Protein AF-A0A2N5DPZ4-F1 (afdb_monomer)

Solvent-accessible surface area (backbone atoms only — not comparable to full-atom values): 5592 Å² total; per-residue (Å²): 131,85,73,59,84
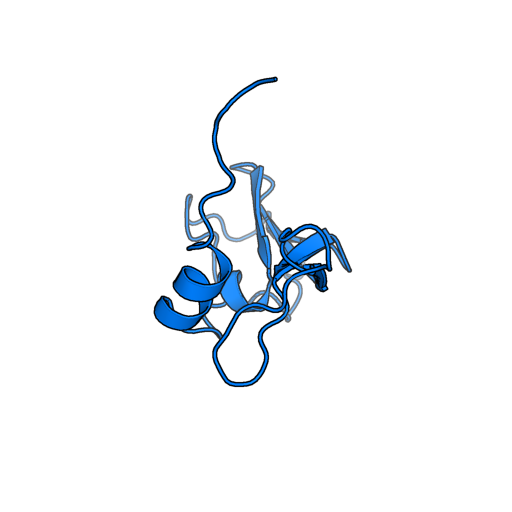,85,64,77,54,50,41,91,87,78,61,50,69,83,58,56,42,78,33,79,62,61,22,78,41,57,39,72,54,98,92,38,71,41,60,42,100,87,68,46,73,36,67,42,72,34,48,12,37,35,31,74,85,79,68,48,68,40,40,39,50,61,61,52,61,74,50,53,70,65,60,50,40,62,56,58,70,69,74,71,79,92,63,90,130

Foldseek 3Di:
DDDDPLQPAAAPPPRHDDQKDKDALPDKWFDDDPRAGDADPVRHTDIGRGIWMAGPPVRDIDHSCVSNVVDDVSSVCNRVVPPPPPDDD

Secondary structure (DSSP, 8-state):
-PPPTT--S--TTT---SSEEEEEEEEEEE-EETTEE-B-TTSPBPEEEEEEEEETTT--EEEHHHHTT-S-HHHHHHTT-S-------

Mean predicted aligned error: 8.05 Å

Radius of gyration: 14.73 Å; Cα contacts (8 Å, |Δi|>4): 138; chains: 1; bounding box: 38×32×37 Å

Nearest PDB structures (foldseek):
  4b6d-assembly3_C  TM=2.899E-01  e=1.157E+00  Homo sapiens
  6a9u-assembly1_A  TM=2.606E-01  e=8.080E+00  Saccharomyces cerevisiae S288C

pLDDT: mean 80.34, std 15.64, range [36.81, 94.19]

Sequence (89 aa):
MSRDPRIKRHCPFCSERDHLHIVDRGALRPIIRDGATVLDPDGTEELEEVDGAFCQVCSASAPLDVWNNEVTPDTYAILRDIDLPTEPV

Structure (mmCIF, N/CA/C/O backbone):
data_AF-A0A2N5DPZ4-F1
#
_entry.id   AF-A0A2N5DPZ4-F1
#
loop_
_atom_site.group_PDB
_atom_site.id
_atom_site.type_symbol
_atom_site.label_atom_id
_atom_site.label_alt_id
_atom_site.label_comp_id
_atom_site.label_asym_id
_atom_site.label_entity_id
_atom_site.label_seq_id
_atom_site.pdbx_PDB_ins_code
_atom_site.Cartn_x
_atom_site.Cartn_y
_atom_site.Cartn_z
_atom_site.occupancy
_atom_site.B_iso_or_equiv
_atom_site.auth_seq_id
_atom_site.auth_comp_id
_atom_site.auth_asym_id
_atom_site.auth_atom_id
_atom_site.pdbx_PDB_model_num
ATOM 1 N N . MET A 1 1 ? -20.649 0.329 14.557 1.00 52.56 1 MET A N 1
ATOM 2 C CA . MET A 1 1 ? -20.230 0.721 13.194 1.00 52.56 1 MET A CA 1
ATOM 3 C C . MET A 1 1 ? -19.705 -0.531 12.514 1.00 52.56 1 MET A C 1
ATOM 5 O O . MET A 1 1 ? -18.940 -1.252 13.143 1.00 52.56 1 MET A O 1
ATOM 9 N N . SER A 1 2 ? -20.198 -0.869 11.321 1.00 50.97 2 SER A N 1
ATOM 10 C CA . SER A 1 2 ? -19.702 -2.040 10.589 1.00 50.97 2 SER A CA 1
ATOM 11 C C . SER A 1 2 ? -18.363 -1.668 9.967 1.00 50.97 2 SER A C 1
ATOM 13 O O . SER A 1 2 ? -18.307 -0.715 9.198 1.00 50.97 2 SER A O 1
ATOM 15 N N . ARG A 1 3 ? -17.295 -2.384 10.325 1.00 71.00 3 ARG A N 1
ATOM 16 C CA . ARG A 1 3 ? -16.007 -2.273 9.631 1.00 71.00 3 ARG A CA 1
ATOM 17 C C . ARG A 1 3 ? -16.209 -2.657 8.169 1.00 71.00 3 ARG A C 1
ATOM 19 O O . ARG A 1 3 ? -16.896 -3.645 7.900 1.00 71.00 3 ARG A O 1
ATOM 26 N N . ASP A 1 4 ? -15.633 -1.882 7.254 1.00 85.12 4 ASP A N 1
ATOM 27 C CA . ASP A 1 4 ? -15.608 -2.245 5.837 1.00 85.12 4 ASP A CA 1
ATOM 28 C C . ASP A 1 4 ? -14.916 -3.618 5.706 1.00 85.12 4 ASP A C 1
ATOM 30 O O . ASP A 1 4 ? -13.798 -3.780 6.212 1.00 85.12 4 ASP A O 1
ATOM 34 N N . PRO A 1 5 ? -15.561 -4.629 5.092 1.00 88.19 5 PRO A N 1
ATOM 35 C CA . PRO A 1 5 ? -15.015 -5.983 5.000 1.00 88.19 5 PRO A CA 1
ATOM 36 C C . PRO A 1 5 ? -13.701 -6.059 4.209 1.00 88.19 5 PRO A C 1
ATOM 38 O O . PRO A 1 5 ? -12.986 -7.057 4.314 1.00 88.19 5 PRO A O 1
ATOM 41 N N . ARG A 1 6 ? -13.363 -5.020 3.435 1.00 90.94 6 ARG A N 1
ATOM 42 C CA . ARG A 1 6 ? -12.086 -4.896 2.728 1.00 90.94 6 ARG A CA 1
ATOM 43 C C . ARG A 1 6 ? -10.903 -4.669 3.676 1.00 90.94 6 ARG A C 1
ATOM 45 O O . ARG A 1 6 ? -9.786 -5.038 3.329 1.00 90.94 6 ARG A O 1
ATOM 52 N N . ILE A 1 7 ? -11.118 -4.122 4.878 1.00 92.31 7 ILE A N 1
ATOM 53 C CA . ILE A 1 7 ? -10.059 -3.920 5.882 1.00 92.31 7 ILE A CA 1
ATOM 54 C C . ILE A 1 7 ? -9.944 -5.169 6.760 1.00 92.31 7 ILE A C 1
ATOM 56 O O . ILE A 1 7 ? -10.736 -5.403 7.676 1.00 92.31 7 ILE A O 1
ATOM 60 N N . LYS A 1 8 ? -8.912 -5.973 6.506 1.00 91.88 8 LYS A N 1
ATOM 61 C CA . LYS A 1 8 ? -8.688 -7.268 7.167 1.00 91.88 8 LYS A CA 1
ATOM 62 C C . LYS A 1 8 ? -7.856 -7.141 8.442 1.00 91.88 8 LYS A C 1
ATOM 64 O O . LYS A 1 8 ? -7.901 -8.025 9.299 1.00 91.88 8 LYS A O 1
ATOM 69 N N . ARG A 1 9 ? -7.105 -6.045 8.597 1.00 91.31 9 ARG A N 1
ATOM 70 C CA . ARG A 1 9 ? -6.143 -5.836 9.693 1.00 91.31 9 ARG A CA 1
ATOM 71 C C . ARG A 1 9 ? -6.396 -4.547 10.473 1.00 91.31 9 ARG A C 1
ATOM 73 O O . ARG A 1 9 ? -7.058 -3.627 10.009 1.00 91.31 9 ARG A O 1
ATOM 80 N N . HIS A 1
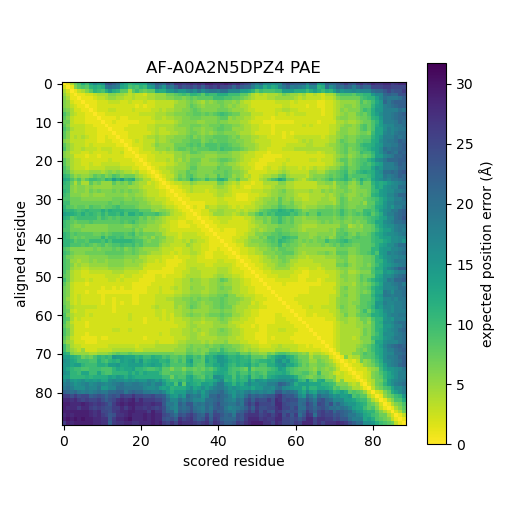 10 ? -5.903 -4.516 11.710 1.00 94.19 10 HIS A N 1
ATOM 81 C CA . HIS A 1 10 ? -5.891 -3.303 12.540 1.00 94.19 10 HIS A CA 1
ATOM 82 C C . HIS A 1 10 ? -4.824 -2.340 12.019 1.00 94.19 10 HIS A C 1
ATOM 84 O O . HIS A 1 10 ? -3.992 -2.740 11.204 1.00 94.19 10 HIS A O 1
ATOM 90 N N . C
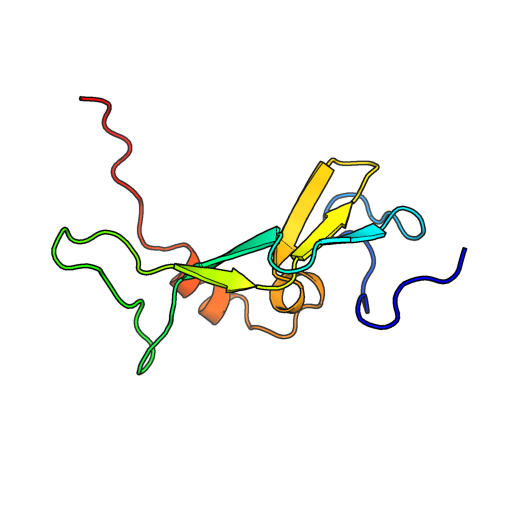YS A 1 11 ? -4.830 -1.094 12.493 1.00 91.50 11 CYS A N 1
ATOM 91 C CA . CYS A 1 11 ? -3.781 -0.149 12.132 1.00 91.50 11 CYS A CA 1
ATOM 92 C C . CYS A 1 11 ? -2.397 -0.708 12.505 1.00 91.50 11 CYS A C 1
ATOM 94 O O . CYS A 1 11 ? -2.166 -0.975 13.685 1.00 91.50 11 CYS A O 1
ATOM 96 N N . PRO A 1 12 ? -1.457 -0.862 11.555 1.00 88.44 12 PRO A N 1
ATOM 97 C CA . PRO A 1 12 ? -0.138 -1.417 11.855 1.00 88.44 12 PRO A CA 1
ATOM 98 C C . PRO A 1 12 ? 0.733 -0.472 12.699 1.00 88.44 12 PRO A C 1
ATOM 100 O O . PRO A 1 12 ? 1.722 -0.914 13.273 1.00 88.44 12 PRO A O 1
ATOM 103 N N . PHE A 1 13 ? 0.359 0.808 12.806 1
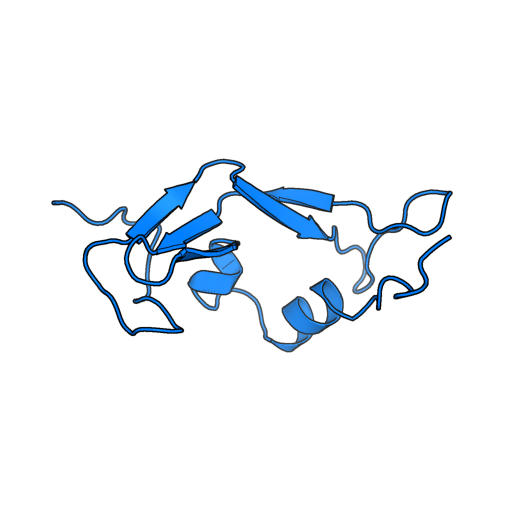.00 89.38 13 PHE A N 1
ATOM 104 C CA . PHE A 1 13 ? 1.124 1.828 13.528 1.00 89.38 13 PHE A CA 1
ATOM 105 C C . PHE A 1 13 ? 0.644 2.036 14.969 1.00 89.38 13 PHE A C 1
ATOM 107 O O . PHE A 1 13 ? 1.457 2.120 15.883 1.00 89.38 13 PHE A O 1
ATOM 114 N N . CYS A 1 14 ? -0.673 2.117 15.187 1.00 93.00 14 CYS A N 1
ATOM 115 C CA . CYS A 1 14 ? -1.256 2.395 16.507 1.00 93.00 14 CYS A CA 1
ATOM 116 C C . CYS A 1 14 ? -2.174 1.283 17.037 1.00 93.00 14 CYS A C 1
ATOM 118 O O . CYS A 1 14 ? -2.752 1.435 18.108 1.00 93.00 14 CYS A O 1
ATOM 120 N N . SER A 1 15 ? -2.324 0.170 16.307 1.00 94.12 15 SER A N 1
ATOM 121 C CA . SER A 1 15 ? -3.216 -0.957 16.641 1.00 94.12 15 SER A CA 1
ATOM 122 C C . SER A 1 15 ? -4.713 -0.620 16.726 1.00 94.12 15 SER A C 1
ATOM 124 O O . SER A 1 15 ? -5.509 -1.465 17.131 1.00 94.12 15 SER A O 1
ATOM 126 N N . GLU A 1 16 ? -5.122 0.582 16.304 1.00 93.56 16 GLU A N 1
ATOM 127 C CA . GLU A 1 16 ? -6.526 1.003 16.267 1.00 93.56 16 GLU A CA 1
ATOM 128 C C . GLU A 1 16 ? -7.386 0.063 15.411 1.00 93.56 16 GLU A C 1
ATOM 130 O O . GLU A 1 16 ? -6.977 -0.413 14.342 1.00 93.56 16 GLU A O 1
ATOM 135 N N . ARG A 1 17 ? -8.610 -0.183 15.886 1.00 90.19 17 ARG A N 1
ATOM 136 C CA . ARG A 1 17 ? -9.524 -1.187 15.351 1.00 90.19 17 ARG A CA 1
ATOM
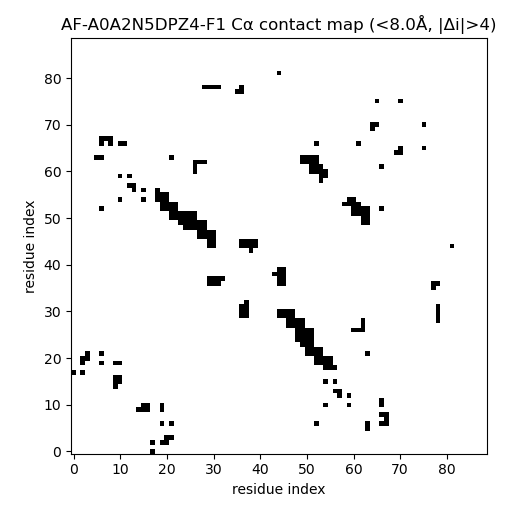 137 C C . ARG A 1 17 ? -10.711 -0.515 14.653 1.00 90.19 17 ARG A C 1
ATOM 139 O O . ARG A 1 17 ? -11.032 -0.853 13.517 1.00 90.19 17 ARG A O 1
ATOM 146 N N . ASP A 1 18 ? -11.374 0.426 15.286 1.00 90.56 18 ASP A N 1
ATOM 147 C CA . ASP A 1 18 ? -12.730 0.821 14.909 1.00 90.56 18 ASP A CA 1
ATOM 148 C C . ASP A 1 18 ? -12.771 2.083 14.045 1.00 90.56 18 ASP A C 1
ATOM 150 O O . ASP A 1 18 ? -13.719 2.284 13.288 1.00 90.56 18 ASP A O 1
ATOM 154 N N . HIS A 1 19 ? -11.708 2.883 14.081 1.00 92.00 19 HIS A N 1
ATOM 155 C CA . HIS A 1 19 ? -11.610 4.157 13.367 1.00 92.00 19 HIS A CA 1
ATOM 156 C C . HIS A 1 19 ? -10.791 4.047 12.070 1.00 92.00 19 HIS A C 1
ATOM 158 O O . HIS A 1 19 ? -9.902 4.863 11.802 1.00 92.00 19 HIS A O 1
ATOM 164 N N . LEU A 1 20 ? -11.069 2.998 11.289 1.00 92.25 20 LEU A N 1
ATOM 165 C CA . LEU A 1 20 ? -10.428 2.712 10.004 1.00 92.25 20 LEU A CA 1
ATOM 166 C C . LEU A 1 20 ? -11.435 2.874 8.865 1.00 92.25 20 LEU A C 1
ATOM 168 O O . LEU A 1 20 ? -12.543 2.345 8.949 1.00 92.25 20 LEU A O 1
ATOM 172 N N . HIS A 1 21 ? -11.032 3.564 7.800 1.00 92.38 21 HIS A N 1
ATOM 173 C CA . HIS A 1 21 ? -11.892 3.891 6.660 1.00 92.38 21 HIS A CA 1
ATOM 174 C C . HIS A 1 21 ? -11.197 3.551 5.350 1.00 92.38 21 HIS A C 1
ATOM 176 O O . HIS A 1 21 ? -9.976 3.667 5.259 1.00 92.38 21 HIS A O 1
ATOM 182 N N . ILE A 1 22 ? -11.977 3.157 4.344 1.00 91.88 22 ILE A N 1
ATOM 183 C CA . ILE A 1 22 ? -11.480 3.083 2.971 1.00 91.88 22 ILE A CA 1
ATOM 184 C C . ILE A 1 22 ? -11.579 4.465 2.337 1.00 91.88 22 ILE A C 1
ATOM 186 O O . ILE A 1 22 ? -12.576 5.167 2.508 1.00 91.88 22 ILE A O 1
ATOM 190 N N . VAL A 1 23 ? -10.542 4.830 1.597 1.00 89.00 23 VAL A N 1
ATOM 191 C CA . VAL A 1 23 ? -10.540 5.964 0.683 1.00 89.00 23 VAL A CA 1
ATOM 192 C C . VAL A 1 23 ? -10.399 5.391 -0.722 1.00 89.00 23 VAL A C 1
ATOM 194 O O . VAL A 1 23 ? -9.317 4.944 -1.105 1.00 89.00 23 VAL A O 1
ATOM 197 N N . ASP A 1 24 ? -11.504 5.348 -1.464 1.00 88.06 24 ASP A N 1
ATOM 198 C CA . ASP A 1 24 ? -11.492 4.853 -2.841 1.00 88.06 24 ASP A CA 1
ATOM 199 C C . ASP A 1 24 ? -10.633 5.794 -3.702 1.00 88.06 24 ASP A C 1
ATOM 201 O O . ASP A 1 24 ? -10.790 7.017 -3.622 1.0
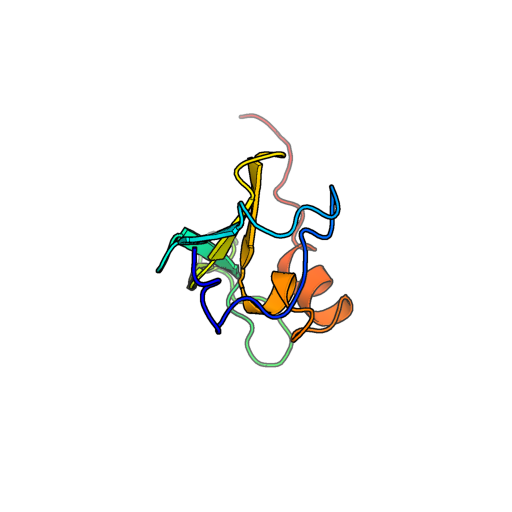0 88.06 24 ASP A O 1
ATOM 205 N N . ARG A 1 25 ? -9.702 5.236 -4.491 1.00 82.44 25 ARG A N 1
ATOM 206 C CA . ARG A 1 25 ? -8.697 6.011 -5.263 1.00 82.44 25 ARG A CA 1
ATOM 207 C C . ARG A 1 25 ? -7.932 7.048 -4.418 1.00 82.44 25 ARG A C 1
ATOM 209 O O . ARG A 1 25 ? -7.575 8.120 -4.897 1.00 82.44 25 ARG A O 1
ATOM 216 N N . GLY A 1 26 ? -7.728 6.751 -3.134 1.00 77.00 26 GLY A N 1
ATOM 217 C CA . GLY A 1 26 ? -7.133 7.663 -2.154 1.00 77.00 26 GLY A CA 1
ATOM 218 C C . GLY A 1 26 ? -5.648 7.455 -1.886 1.00 77.00 26 GLY A C 1
ATOM 219 O O . GLY A 1 26 ? -5.072 8.191 -1.085 1.00 77.00 26 GLY A O 1
ATOM 220 N N . ALA A 1 27 ? -5.038 6.442 -2.498 1.00 83.56 27 ALA A N 1
ATOM 221 C CA . ALA A 1 27 ? -3.617 6.159 -2.378 1.00 83.56 27 ALA A CA 1
ATOM 222 C C . ALA A 1 27 ? -2.977 6.069 -3.765 1.00 83.56 27 ALA A C 1
ATOM 224 O O . ALA A 1 27 ? -3.607 5.621 -4.721 1.00 83.56 27 ALA A O 1
ATOM 225 N N . LEU A 1 28 ? -1.717 6.488 -3.850 1.00 83.00 28 LEU A N 1
ATOM 226 C CA . LEU A 1 28 ? -0.893 6.322 -5.040 1.00 83.00 28 LEU A CA 1
ATOM 227 C C . LEU A 1 28 ? 0.040 5.137 -4.839 1.00 83.00 28 LEU A C 1
ATOM 229 O O . LEU A 1 28 ? 0.582 4.939 -3.746 1.00 83.00 28 LEU A O 1
ATOM 233 N N . ARG A 1 29 ? 0.218 4.359 -5.898 1.00 81.81 29 ARG A N 1
ATOM 234 C CA . ARG A 1 29 ? 1.104 3.203 -5.918 1.00 81.81 29 ARG A CA 1
ATOM 235 C C . ARG A 1 29 ? 1.895 3.199 -7.228 1.00 81.81 29 ARG A C 1
ATOM 237 O O . ARG A 1 29 ? 1.277 3.386 -8.271 1.00 81.81 29 ARG A O 1
ATOM 244 N N . PRO A 1 30 ? 3.215 2.959 -7.211 1.00 84.25 30 PRO A N 1
ATOM 245 C CA . PRO A 1 30 ? 3.955 2.798 -8.454 1.00 84.25 30 PRO A CA 1
ATOM 246 C C . PRO A 1 30 ? 3.498 1.580 -9.252 1.00 84.25 30 PRO A C 1
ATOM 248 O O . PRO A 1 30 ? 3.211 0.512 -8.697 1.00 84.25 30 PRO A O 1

::::::

» **Your goal**
Provide the number of lines in the records above that contain the word "backbone", with no additional words.

» **Answer section**
2